Song by Elizeth Cardoso

from the album Canção do Amor Demais
- Language: Portuguese
- English title: "No More Blues"
- Released: 1958
- Recorded: 1957
- Genre: Bossa nova
- Composer: Antônio Carlos Jobim
- Lyricist: Vinícius de Moraes

= Chega de Saudade =

Brazilian bossa nova jazz standard by Antônio Carlos Jobim

"Chega de Saudade" (/pt/), also known as "No More Blues", is a bossa nova song. It is often considered the first bossa nova song to have been recorded. "Chega de Saudade" and "The Girl from Ipanema" were both composed by Antônio Carlos Jobim with lyrics by Vinícius de Moraes.

==Overview==
The song was first recorded in 1957 by Brazilian singer Elizeth Cardoso and released on her 1958 album Canção do Amor Demais. However, her release of the song received little attention. João Gilberto made the second recorded version of the song, also in 1958. Released as a single, Gilberto's version became a hit and consolidated bossa nova as a permanent genre in the Latin music lexicon. In addition to its release as a single, the song also appeared on Gilberto's first album, Chega de Saudade.

The title can be translated roughly as "enough longing", though the Portuguese word saudade carries a more complex meaning than "longing". The word implies an intensity of heartfelt connection that is yearned for passionately, not unlike feeling withdrawal symptoms from a drug that makes one feel good. Another good analogy for saudade might be an intense homesickness. Chega de, in this case, means "enough of, no more of", and has an implication similar to the colloquial expressions "enough with ..." or "enough already".

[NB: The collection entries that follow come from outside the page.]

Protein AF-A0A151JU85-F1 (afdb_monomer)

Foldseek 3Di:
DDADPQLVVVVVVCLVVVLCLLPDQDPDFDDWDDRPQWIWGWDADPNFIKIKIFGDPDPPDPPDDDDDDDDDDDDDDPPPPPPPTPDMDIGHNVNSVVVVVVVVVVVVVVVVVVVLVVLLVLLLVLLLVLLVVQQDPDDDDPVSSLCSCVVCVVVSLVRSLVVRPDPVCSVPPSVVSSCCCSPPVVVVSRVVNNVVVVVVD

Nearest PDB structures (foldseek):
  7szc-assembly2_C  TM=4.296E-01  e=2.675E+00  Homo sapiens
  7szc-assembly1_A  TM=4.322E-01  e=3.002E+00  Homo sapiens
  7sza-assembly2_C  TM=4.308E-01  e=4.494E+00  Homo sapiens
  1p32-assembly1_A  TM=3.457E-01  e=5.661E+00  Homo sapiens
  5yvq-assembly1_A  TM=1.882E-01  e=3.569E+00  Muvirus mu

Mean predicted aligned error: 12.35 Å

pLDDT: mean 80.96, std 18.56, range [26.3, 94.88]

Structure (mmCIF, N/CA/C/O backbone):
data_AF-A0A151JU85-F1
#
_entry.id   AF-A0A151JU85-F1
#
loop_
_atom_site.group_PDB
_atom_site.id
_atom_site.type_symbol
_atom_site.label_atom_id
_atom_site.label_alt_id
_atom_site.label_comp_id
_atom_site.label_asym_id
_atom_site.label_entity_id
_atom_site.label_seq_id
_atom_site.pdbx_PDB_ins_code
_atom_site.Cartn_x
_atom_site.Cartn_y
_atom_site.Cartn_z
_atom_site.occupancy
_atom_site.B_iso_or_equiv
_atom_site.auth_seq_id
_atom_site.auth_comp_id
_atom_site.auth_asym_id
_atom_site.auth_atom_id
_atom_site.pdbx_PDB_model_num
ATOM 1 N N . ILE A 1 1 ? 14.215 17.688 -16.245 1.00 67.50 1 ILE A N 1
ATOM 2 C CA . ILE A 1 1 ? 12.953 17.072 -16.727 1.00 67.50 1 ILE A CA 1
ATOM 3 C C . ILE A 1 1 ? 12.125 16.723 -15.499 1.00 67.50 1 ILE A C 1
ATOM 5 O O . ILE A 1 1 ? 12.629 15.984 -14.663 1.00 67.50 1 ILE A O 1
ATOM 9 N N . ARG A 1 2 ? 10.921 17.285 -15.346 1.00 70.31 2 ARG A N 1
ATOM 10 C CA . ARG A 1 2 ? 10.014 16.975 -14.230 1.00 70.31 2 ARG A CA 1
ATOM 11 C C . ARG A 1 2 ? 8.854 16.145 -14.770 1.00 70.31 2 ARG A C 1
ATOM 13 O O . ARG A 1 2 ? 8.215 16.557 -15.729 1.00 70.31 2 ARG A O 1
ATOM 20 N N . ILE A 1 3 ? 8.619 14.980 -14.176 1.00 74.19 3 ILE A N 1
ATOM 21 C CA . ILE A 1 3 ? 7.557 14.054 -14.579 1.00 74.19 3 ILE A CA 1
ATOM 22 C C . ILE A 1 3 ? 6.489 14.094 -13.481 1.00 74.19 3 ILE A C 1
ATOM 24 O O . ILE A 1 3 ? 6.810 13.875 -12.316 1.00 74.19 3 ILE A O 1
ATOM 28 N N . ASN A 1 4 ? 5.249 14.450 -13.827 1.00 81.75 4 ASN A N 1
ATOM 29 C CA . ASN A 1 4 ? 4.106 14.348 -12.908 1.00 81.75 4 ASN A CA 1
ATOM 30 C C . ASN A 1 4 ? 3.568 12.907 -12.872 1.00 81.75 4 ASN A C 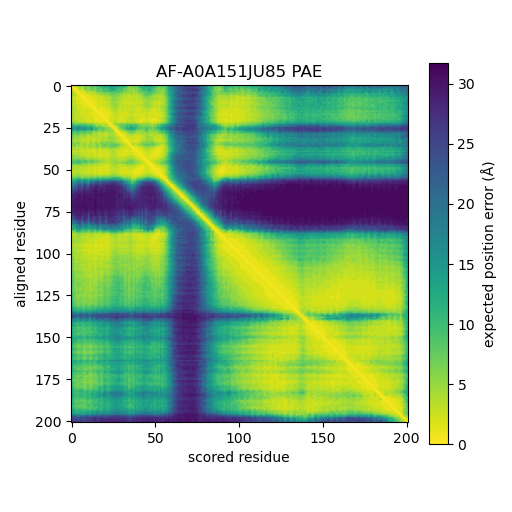1
ATOM 32 O O . ASN A 1 4 ? 3.981 12.078 -13.680 1.00 81.75 4 ASN A O 1
ATOM 36 N N . THR A 1 5 ? 2.649 12.611 -11.952 1.00 81.31 5 THR A N 1
ATOM 37 C CA . THR A 1 5 ? 2.114 11.255 -11.747 1.00 81.31 5 THR A CA 1
ATOM 38 C C . THR A 1 5 ? 1.537 10.649 -13.031 1.00 81.31 5 THR A C 1
ATOM 40 O O . THR A 1 5 ? 1.902 9.530 -13.384 1.00 81.31 5 THR A O 1
ATOM 43 N N . ASP A 1 6 ? 0.737 11.403 -13.794 1.00 81.81 6 ASP A N 1
ATOM 44 C CA . ASP A 1 6 ? 0.154 10.906 -15.052 1.00 81.81 6 ASP A CA 1
ATOM 45 C C . ASP A 1 6 ? 1.227 10.588 -16.101 1.00 81.81 6 ASP A C 1
ATOM 47 O O . ASP A 1 6 ? 1.185 9.550 -16.761 1.00 81.81 6 ASP A O 1
ATOM 51 N N . CYS A 1 7 ? 2.210 11.480 -16.265 1.00 84.12 7 CYS A N 1
ATOM 52 C CA . CYS A 1 7 ? 3.311 11.268 -17.199 1.00 84.12 7 CYS A CA 1
ATOM 53 C C . CYS A 1 7 ? 4.198 10.103 -16.755 1.00 84.12 7 CYS A C 1
ATOM 55 O O . CYS A 1 7 ? 4.753 9.414 -17.606 1.00 84.12 7 CYS A O 1
ATOM 57 N N . TRP A 1 8 ? 4.342 9.877 -15.446 1.00 84.50 8 TRP A N 1
ATOM 58 C CA . TRP A 1 8 ? 5.096 8.749 -14.912 1.00 84.50 8 TRP A CA 1
ATOM 59 C C . TRP A 1 8 ? 4.400 7.428 -15.218 1.00 84.50 8 TRP A C 1
ATOM 61 O O . TRP A 1 8 ? 5.061 6.507 -15.691 1.00 84.50 8 TRP A O 1
ATOM 71 N N . GLN A 1 9 ? 3.078 7.358 -15.044 1.00 86.38 9 GLN A N 1
ATOM 72 C CA . GLN A 1 9 ? 2.312 6.163 -15.391 1.00 86.38 9 GLN A CA 1
ATOM 73 C C . GLN A 1 9 ? 2.453 5.831 -16.880 1.00 86.38 9 GLN A C 1
ATOM 75 O O . GLN A 1 9 ? 2.840 4.724 -17.238 1.00 86.38 9 GLN A O 1
ATOM 80 N N . GLN A 1 10 ? 2.266 6.819 -17.757 1.00 87.12 10 GLN A N 1
ATOM 81 C CA . GLN A 1 10 ? 2.436 6.597 -19.194 1.00 87.12 10 GLN A CA 1
ATOM 82 C C . GLN A 1 10 ? 3.886 6.239 -19.563 1.00 87.12 10 GLN A C 1
ATOM 84 O O . GLN A 1 10 ? 4.123 5.434 -20.463 1.00 87.12 10 GLN A O 1
ATOM 89 N N . PHE A 1 11 ? 4.881 6.808 -18.877 1.00 88.12 11 PHE A N 1
ATOM 90 C CA . PHE A 1 11 ? 6.282 6.424 -19.052 1.00 88.12 11 PHE A CA 1
ATOM 91 C C . PHE A 1 11 ? 6.519 4.960 -18.656 1.00 88.12 11 PHE A C 1
ATOM 93 O O . PHE A 1 11 ? 7.188 4.225 -19.388 1.00 88.12 11 PHE A O 1
ATOM 100 N N . HIS A 1 12 ? 5.943 4.538 -17.529 1.00 88.44 12 HIS A N 1
ATOM 101 C CA . HIS A 1 12 ? 5.987 3.169 -17.036 1.00 88.44 12 HIS A CA 1
ATOM 102 C C . HIS A 1 12 ? 5.364 2.189 -18.041 1.00 88.44 12 HIS A C 1
ATOM 104 O O . HIS A 1 12 ? 6.008 1.210 -18.416 1.00 88.44 12 HIS A O 1
ATOM 110 N N . ASP A 1 13 ? 4.181 2.499 -18.573 1.00 89.81 13 ASP A N 1
ATOM 111 C CA . ASP A 1 13 ? 3.479 1.655 -19.552 1.00 89.81 13 ASP A CA 1
ATOM 112 C C . ASP A 1 13 ? 4.293 1.462 -20.847 1.00 89.81 13 ASP A C 1
ATOM 114 O O . ASP A 1 13 ? 4.253 0.412 -21.489 1.00 89.81 13 ASP A O 1
ATOM 118 N N . ASN A 1 14 ? 5.114 2.452 -21.210 1.00 90.50 14 ASN A N 1
ATOM 119 C CA . ASN A 1 14 ? 5.993 2.388 -22.376 1.00 90.50 14 ASN A CA 1
ATOM 120 C C . ASN A 1 14 ? 7.359 1.725 -22.096 1.00 90.50 14 ASN A C 1
ATOM 122 O O . ASN A 1 14 ? 8.154 1.550 -23.029 1.00 90.50 14 ASN A O 1
ATOM 126 N N . MET A 1 15 ? 7.668 1.324 -20.853 1.00 91.19 15 MET A N 1
ATOM 127 C CA . MET A 1 15 ? 8.949 0.681 -20.517 1.00 91.19 15 MET A CA 1
ATOM 128 C C . MET A 1 15 ? 9.175 -0.629 -21.263 1.00 91.19 15 MET A C 1
ATOM 130 O O . MET A 1 15 ? 10.312 -0.932 -21.627 1.00 91.19 15 MET A O 1
ATOM 134 N N . GLU A 1 16 ? 8.133 -1.412 -21.526 1.00 91.81 16 GLU A N 1
ATOM 135 C CA . GLU A 1 16 ? 8.296 -2.666 -22.260 1.00 91.81 16 GLU A CA 1
ATOM 136 C C . GLU A 1 16 ? 8.714 -2.419 -23.717 1.00 91.81 16 GLU A C 1
ATOM 138 O O . GLU A 1 16 ? 9.645 -3.055 -24.220 1.00 91.81 16 GLU A O 1
ATOM 143 N N . LEU A 1 17 ? 8.104 -1.424 -24.366 1.00 91.81 17 LEU A N 1
ATOM 144 C CA . LEU A 1 17 ? 8.462 -0.997 -25.718 1.00 91.81 17 LEU A CA 1
ATOM 145 C C . LEU A 1 17 ? 9.907 -0.479 -25.774 1.00 91.81 17 LEU A C 1
ATOM 147 O O . LEU A 1 17 ? 10.677 -0.864 -26.659 1.00 91.81 17 LEU A O 1
ATOM 151 N N . MET A 1 18 ? 10.298 0.333 -24.791 1.00 92.50 18 MET A N 1
ATOM 152 C CA . MET A 1 18 ? 11.668 0.820 -24.617 1.00 92.50 18 MET A CA 1
ATOM 153 C C . MET A 1 18 ? 12.675 -0.329 -24.449 1.00 92.50 18 MET A C 1
ATOM 155 O O . MET A 1 18 ? 13.705 -0.367 -25.129 1.00 92.50 18 MET A O 1
ATOM 159 N N . ASN A 1 19 ? 12.348 -1.307 -23.603 1.00 93.00 19 ASN A N 1
ATOM 160 C CA . ASN A 1 19 ? 13.172 -2.488 -23.368 1.00 93.00 19 ASN A CA 1
ATOM 161 C C . ASN A 1 19 ? 13.340 -3.332 -24.637 1.00 93.00 19 ASN A C 1
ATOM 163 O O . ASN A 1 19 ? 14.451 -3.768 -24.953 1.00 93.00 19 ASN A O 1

The song's form is 68 measures long; 32 measures in a minor key are followed by 36 measures in the parallel major key. (Cardoso's recording, for example, begins in D minor and moves to D major.)

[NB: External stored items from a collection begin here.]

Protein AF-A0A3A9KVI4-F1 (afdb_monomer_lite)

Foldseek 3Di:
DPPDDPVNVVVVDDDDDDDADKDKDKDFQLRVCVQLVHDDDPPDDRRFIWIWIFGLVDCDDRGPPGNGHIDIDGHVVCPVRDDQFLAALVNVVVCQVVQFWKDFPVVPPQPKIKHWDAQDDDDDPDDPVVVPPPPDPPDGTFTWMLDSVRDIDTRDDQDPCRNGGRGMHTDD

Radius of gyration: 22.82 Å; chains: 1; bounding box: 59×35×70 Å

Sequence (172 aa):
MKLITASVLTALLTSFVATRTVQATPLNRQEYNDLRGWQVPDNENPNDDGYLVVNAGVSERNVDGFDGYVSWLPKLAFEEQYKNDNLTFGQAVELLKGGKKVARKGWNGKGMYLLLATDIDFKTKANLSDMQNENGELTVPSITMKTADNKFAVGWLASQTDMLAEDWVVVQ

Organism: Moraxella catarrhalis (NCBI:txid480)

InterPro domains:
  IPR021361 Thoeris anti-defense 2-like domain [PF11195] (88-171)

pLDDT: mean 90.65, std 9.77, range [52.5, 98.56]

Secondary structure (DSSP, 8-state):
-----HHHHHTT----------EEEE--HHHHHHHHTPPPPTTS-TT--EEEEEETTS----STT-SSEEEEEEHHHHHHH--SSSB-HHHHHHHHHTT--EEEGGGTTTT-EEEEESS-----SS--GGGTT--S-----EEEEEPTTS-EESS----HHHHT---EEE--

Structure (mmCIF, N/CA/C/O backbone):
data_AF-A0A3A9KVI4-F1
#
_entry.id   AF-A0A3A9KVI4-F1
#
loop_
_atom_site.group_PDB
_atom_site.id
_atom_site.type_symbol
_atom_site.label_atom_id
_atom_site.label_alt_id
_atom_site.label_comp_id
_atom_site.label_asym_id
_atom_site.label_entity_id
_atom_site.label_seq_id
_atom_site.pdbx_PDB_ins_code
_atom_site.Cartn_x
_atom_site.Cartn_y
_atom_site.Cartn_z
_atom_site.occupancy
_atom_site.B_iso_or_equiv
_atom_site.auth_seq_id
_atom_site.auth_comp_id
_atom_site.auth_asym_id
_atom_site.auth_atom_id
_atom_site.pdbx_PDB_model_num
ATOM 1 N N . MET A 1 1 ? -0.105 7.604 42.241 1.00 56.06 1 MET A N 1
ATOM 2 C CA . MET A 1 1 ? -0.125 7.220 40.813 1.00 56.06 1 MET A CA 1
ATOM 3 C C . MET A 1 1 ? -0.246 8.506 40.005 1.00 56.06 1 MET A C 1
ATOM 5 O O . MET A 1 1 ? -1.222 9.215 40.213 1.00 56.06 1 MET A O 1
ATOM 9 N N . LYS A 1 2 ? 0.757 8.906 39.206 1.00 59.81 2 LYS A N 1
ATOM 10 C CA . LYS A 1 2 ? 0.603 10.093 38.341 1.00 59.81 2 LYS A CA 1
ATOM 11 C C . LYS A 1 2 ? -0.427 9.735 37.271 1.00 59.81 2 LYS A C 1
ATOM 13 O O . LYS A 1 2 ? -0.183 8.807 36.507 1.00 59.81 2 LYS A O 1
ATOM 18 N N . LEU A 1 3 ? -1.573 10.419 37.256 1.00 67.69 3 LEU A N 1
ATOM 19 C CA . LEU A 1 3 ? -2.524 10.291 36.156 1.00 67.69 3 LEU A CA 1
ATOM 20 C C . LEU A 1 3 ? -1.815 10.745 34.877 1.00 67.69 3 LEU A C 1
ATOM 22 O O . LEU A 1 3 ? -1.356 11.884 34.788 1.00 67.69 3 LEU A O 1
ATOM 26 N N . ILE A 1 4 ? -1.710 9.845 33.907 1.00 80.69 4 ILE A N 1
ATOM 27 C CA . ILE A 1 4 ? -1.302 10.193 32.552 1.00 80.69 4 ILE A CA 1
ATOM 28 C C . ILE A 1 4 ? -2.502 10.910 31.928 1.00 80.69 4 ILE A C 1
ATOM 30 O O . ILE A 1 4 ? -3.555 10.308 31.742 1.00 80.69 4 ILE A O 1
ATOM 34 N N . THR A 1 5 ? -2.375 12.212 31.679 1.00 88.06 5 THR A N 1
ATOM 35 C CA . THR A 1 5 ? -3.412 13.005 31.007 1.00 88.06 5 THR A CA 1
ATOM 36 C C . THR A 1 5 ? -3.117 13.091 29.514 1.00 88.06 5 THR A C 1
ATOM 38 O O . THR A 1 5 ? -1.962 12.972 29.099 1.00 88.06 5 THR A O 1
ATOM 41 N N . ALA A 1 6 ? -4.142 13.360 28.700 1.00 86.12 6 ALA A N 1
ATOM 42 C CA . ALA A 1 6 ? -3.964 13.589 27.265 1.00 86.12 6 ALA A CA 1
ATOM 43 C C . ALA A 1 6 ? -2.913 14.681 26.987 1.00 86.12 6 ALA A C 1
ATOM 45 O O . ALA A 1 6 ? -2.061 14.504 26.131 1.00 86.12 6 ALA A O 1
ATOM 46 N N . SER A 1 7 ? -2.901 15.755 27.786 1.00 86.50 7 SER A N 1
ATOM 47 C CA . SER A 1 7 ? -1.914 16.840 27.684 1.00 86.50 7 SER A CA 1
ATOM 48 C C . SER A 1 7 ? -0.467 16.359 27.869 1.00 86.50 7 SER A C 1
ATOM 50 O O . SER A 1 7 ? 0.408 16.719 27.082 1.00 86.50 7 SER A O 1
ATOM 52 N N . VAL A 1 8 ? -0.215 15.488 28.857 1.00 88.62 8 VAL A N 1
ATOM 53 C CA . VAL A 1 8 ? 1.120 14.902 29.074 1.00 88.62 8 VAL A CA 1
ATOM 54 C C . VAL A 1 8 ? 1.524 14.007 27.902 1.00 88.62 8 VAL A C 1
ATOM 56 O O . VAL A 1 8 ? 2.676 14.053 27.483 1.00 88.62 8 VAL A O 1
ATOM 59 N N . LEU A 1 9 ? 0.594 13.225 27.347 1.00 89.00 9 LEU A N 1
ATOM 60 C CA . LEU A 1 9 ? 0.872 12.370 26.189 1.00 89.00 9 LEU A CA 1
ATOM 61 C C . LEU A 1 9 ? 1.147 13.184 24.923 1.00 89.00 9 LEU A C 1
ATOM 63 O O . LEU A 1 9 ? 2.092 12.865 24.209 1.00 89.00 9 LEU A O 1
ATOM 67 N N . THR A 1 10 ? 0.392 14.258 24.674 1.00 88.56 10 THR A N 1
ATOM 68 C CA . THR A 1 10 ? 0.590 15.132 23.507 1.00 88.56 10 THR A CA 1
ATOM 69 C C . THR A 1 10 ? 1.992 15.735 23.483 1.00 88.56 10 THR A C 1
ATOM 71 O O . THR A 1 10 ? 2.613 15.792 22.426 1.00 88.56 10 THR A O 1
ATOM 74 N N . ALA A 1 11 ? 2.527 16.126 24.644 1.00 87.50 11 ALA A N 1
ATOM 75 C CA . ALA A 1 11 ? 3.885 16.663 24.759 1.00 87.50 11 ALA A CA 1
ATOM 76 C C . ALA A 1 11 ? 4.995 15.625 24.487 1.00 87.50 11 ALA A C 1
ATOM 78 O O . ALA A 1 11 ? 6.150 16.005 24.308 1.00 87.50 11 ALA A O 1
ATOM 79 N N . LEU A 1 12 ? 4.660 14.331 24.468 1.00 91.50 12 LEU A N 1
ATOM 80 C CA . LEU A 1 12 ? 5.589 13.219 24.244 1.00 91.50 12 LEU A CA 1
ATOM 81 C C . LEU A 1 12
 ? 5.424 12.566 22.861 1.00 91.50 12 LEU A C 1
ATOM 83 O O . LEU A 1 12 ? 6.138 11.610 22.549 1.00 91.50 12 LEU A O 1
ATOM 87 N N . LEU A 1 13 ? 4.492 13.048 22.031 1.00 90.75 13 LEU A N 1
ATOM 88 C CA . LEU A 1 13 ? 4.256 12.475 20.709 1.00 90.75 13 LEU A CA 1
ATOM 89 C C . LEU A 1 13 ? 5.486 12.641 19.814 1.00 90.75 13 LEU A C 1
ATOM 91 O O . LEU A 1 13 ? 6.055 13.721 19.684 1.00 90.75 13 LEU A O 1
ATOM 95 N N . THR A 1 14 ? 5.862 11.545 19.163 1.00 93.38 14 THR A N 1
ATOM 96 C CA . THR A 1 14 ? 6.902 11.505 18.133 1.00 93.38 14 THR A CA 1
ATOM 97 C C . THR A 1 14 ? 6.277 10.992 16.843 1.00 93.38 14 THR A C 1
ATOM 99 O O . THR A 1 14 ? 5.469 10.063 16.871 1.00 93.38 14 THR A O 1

It has been recorded by jazz and rock performers, with the English language title "No More Blues". English lyrics were written by Jon Hendricks and "Jessie Cavanaugh" (actually a pseudonym for music publisher Howard S. Richmond).

==Recognition==
In 2000, the João Gilberto version was inducted to the Grammy Hall of Fame. A year later, Gilberto's album Chega De Saudade was inducted to the first Latin Grammy Hall of Fame.

The song was voted by the Brazilian edition of Rolling Stone as the 6th greatest Brazilian song.

==Covers and versions==

Rosa Passos, Stan Getz, Dizzy Gillespie, Toninho Horta, Joe Henderson, The Hi-Lo's, Carmen McRae, and César Camargo Mariano are artists who have covered the song.. Others who have recorded the song are:
- Quincy Jones recorded a version for his "Big Band Bossa Nova" album in 1962.
- The song was recorded by cellist Yo-Yo Ma for his album Obrigado Brazil.
- American jazz vibraphonist Gary Burton also recorded the composition for his 1966 album The Time Machine, and his solo album Alone at Last (Atlantic, 1971).
- In 1984, under the English-language title "No More Blues", it was the opening track on singer Roseanna Vitro's debut LP, Listen Here.
- The song was performed by Brazilian metal band Angra at a live acoustic set at the auditorium of the Paris FNAC Forum in 1995. The recording was later featured on their EP "Live Acoustic at FNAC" in 1998.
- The Game Boy Color version of Grand Theft Auto 2 has a chiptune arrangement of the song as its character selection music, composed by Anthony Paton.
- Also recorded by Caroll Vanwelden on Portraits of Brazil (2016).
- Katie Noonan & Karin Schaupp covered the song on their album Songs of the Latin Skies (2017).
- Zule Guerra recorded it for her EP Tres de tres: Brazilian.
- A version of the song was recorded by Geoff Knorr for the soundtrack of Civilization V as the musical theme for the Brazilian civilization.
- Persona 5 Royal's No More What Ifs, composed by Shoji Meguro in 2020, resembles Chega de Saudade.
- Eliane Elias included the song in her albums Fantasia (1992), The Three Americas (1996), and Brazilian Classics (2003).
- Emmet Cohen and his trio performed an arrangement of the song featuring Spanish singer Mar Vilaseca and guitarist Yotam Silberstein.
- In 2016, American rapper Azealia Banks released a cover version of the song on her SoundCloud page.